─── Records provided

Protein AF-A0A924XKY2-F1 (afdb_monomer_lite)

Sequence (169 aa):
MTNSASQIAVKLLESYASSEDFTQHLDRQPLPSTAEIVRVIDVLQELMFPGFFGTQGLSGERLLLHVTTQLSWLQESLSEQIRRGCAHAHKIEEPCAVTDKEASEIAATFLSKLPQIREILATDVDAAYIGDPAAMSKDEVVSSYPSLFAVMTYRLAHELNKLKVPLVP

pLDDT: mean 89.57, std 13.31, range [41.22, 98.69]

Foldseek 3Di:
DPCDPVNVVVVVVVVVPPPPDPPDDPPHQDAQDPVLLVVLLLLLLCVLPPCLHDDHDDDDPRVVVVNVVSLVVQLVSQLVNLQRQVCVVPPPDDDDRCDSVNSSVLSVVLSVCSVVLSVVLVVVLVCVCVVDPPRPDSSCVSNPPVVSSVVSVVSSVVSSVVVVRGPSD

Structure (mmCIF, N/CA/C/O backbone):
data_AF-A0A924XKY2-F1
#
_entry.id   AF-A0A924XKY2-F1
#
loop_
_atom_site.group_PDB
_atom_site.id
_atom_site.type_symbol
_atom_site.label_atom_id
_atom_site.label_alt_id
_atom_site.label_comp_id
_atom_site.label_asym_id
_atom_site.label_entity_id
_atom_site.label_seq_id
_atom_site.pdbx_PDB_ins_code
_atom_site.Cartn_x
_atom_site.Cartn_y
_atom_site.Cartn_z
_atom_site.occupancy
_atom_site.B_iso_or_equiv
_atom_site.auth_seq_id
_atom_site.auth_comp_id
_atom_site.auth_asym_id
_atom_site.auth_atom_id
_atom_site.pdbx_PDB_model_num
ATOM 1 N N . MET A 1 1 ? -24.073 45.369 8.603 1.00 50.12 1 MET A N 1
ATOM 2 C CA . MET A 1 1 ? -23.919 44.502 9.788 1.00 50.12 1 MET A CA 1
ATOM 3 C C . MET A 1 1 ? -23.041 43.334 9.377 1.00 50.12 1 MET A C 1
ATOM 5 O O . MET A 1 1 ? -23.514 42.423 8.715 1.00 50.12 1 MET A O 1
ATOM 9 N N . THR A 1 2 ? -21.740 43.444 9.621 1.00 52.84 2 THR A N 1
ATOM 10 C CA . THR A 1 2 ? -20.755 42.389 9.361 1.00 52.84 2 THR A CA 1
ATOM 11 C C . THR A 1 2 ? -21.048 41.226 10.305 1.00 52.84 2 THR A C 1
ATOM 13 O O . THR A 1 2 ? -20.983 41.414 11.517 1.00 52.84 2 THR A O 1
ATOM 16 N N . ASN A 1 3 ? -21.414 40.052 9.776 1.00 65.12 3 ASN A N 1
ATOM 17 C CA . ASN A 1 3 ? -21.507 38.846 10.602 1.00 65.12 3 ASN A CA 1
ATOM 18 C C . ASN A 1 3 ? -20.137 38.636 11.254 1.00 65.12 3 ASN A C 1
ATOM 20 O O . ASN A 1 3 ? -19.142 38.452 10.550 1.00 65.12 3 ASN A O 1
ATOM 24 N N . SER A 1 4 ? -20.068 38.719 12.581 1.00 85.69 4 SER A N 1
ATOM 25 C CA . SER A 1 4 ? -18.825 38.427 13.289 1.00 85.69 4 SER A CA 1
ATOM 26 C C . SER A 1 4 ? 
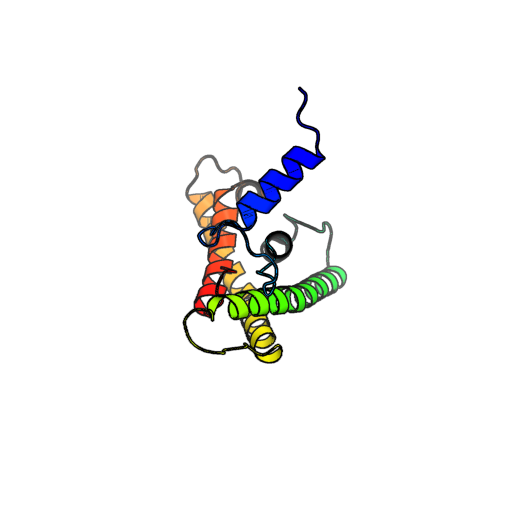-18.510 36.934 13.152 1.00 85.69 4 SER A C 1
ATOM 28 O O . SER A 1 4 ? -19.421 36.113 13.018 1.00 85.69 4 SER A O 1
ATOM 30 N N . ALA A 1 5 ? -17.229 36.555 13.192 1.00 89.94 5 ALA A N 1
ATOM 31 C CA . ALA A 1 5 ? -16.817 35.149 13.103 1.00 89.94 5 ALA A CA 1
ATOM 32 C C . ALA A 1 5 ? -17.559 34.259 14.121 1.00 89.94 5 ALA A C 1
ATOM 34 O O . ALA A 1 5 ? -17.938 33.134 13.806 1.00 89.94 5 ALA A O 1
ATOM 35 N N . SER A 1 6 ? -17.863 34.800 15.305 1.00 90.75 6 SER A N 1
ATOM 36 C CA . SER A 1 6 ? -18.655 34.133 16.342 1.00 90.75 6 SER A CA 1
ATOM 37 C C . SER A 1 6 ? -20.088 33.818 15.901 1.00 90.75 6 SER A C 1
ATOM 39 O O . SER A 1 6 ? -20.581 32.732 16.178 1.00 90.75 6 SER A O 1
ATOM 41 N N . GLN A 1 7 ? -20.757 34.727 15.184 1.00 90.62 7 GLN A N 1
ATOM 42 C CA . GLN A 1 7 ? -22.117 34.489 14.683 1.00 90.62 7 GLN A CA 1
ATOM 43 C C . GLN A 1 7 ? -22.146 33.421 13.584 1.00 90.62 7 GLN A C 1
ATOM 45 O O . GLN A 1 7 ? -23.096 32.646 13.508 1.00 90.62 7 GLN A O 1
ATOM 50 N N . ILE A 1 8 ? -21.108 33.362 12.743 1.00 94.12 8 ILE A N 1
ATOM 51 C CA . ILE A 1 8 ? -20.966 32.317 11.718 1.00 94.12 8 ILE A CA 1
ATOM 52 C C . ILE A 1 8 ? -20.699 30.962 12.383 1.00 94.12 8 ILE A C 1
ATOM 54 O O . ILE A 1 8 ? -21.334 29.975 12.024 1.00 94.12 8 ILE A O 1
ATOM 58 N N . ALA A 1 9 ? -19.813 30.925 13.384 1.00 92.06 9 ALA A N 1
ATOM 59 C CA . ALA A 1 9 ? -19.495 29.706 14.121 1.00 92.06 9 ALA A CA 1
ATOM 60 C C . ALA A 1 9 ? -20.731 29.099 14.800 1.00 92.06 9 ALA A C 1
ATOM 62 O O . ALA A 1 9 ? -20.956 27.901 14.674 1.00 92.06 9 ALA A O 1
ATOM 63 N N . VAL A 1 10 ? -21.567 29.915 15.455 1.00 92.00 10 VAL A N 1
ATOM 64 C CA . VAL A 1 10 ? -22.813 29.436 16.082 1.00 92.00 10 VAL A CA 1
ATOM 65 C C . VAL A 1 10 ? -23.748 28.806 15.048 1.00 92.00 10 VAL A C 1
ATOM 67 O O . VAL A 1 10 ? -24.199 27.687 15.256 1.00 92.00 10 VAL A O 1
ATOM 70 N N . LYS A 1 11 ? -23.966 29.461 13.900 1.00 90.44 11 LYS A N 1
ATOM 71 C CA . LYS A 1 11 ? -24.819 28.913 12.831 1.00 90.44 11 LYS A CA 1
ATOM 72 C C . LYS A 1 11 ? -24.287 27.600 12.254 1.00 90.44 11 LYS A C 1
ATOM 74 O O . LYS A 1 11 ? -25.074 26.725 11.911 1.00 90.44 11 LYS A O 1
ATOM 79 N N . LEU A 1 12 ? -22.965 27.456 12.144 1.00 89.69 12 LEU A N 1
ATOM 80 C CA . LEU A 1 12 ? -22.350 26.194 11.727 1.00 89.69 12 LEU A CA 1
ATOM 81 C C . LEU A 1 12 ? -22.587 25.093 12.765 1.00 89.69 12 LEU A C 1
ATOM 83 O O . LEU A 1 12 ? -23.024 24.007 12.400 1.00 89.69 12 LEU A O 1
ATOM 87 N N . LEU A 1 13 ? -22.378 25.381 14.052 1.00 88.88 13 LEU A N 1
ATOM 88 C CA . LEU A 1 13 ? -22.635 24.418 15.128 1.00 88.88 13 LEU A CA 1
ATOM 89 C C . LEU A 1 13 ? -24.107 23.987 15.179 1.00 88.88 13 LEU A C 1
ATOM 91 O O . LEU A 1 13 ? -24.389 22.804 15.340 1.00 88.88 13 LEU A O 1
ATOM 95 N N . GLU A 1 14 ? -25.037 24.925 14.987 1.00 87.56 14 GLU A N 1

──────

Task brief:
The lines above from the one containing "ATOM 2 C CA" through the one containing "ATOM 11 C C" are to be set down exactly, and no others.

Answer space:
ATOM 2 C CA . MET A 1 1 ? -23.919 44.502 9.788 1.00 50.12 1 MET A CA 1
ATOM 3 C C . MET A 1 1 ? -23.041 43.334 9.377 1.00 50.12 1 MET A C 1
ATOM 5 O O . MET A 1 1 ? -23.514 42.423 8.715 1.00 50.12 1 MET A O 1
ATOM 9 N N . THR A 1 2 ? -21.740 43.444 9.621 1.00 52.84 2 THR A N 1
ATOM 10 C CA . THR A 1 2 ? -20.755 42.389 9.361 1.00 52.84 2 THR A CA 1
ATOM 11 C C . THR A 1 2 ? -21.048 41.226 10.305 1.00 52.84 2 THR A C 1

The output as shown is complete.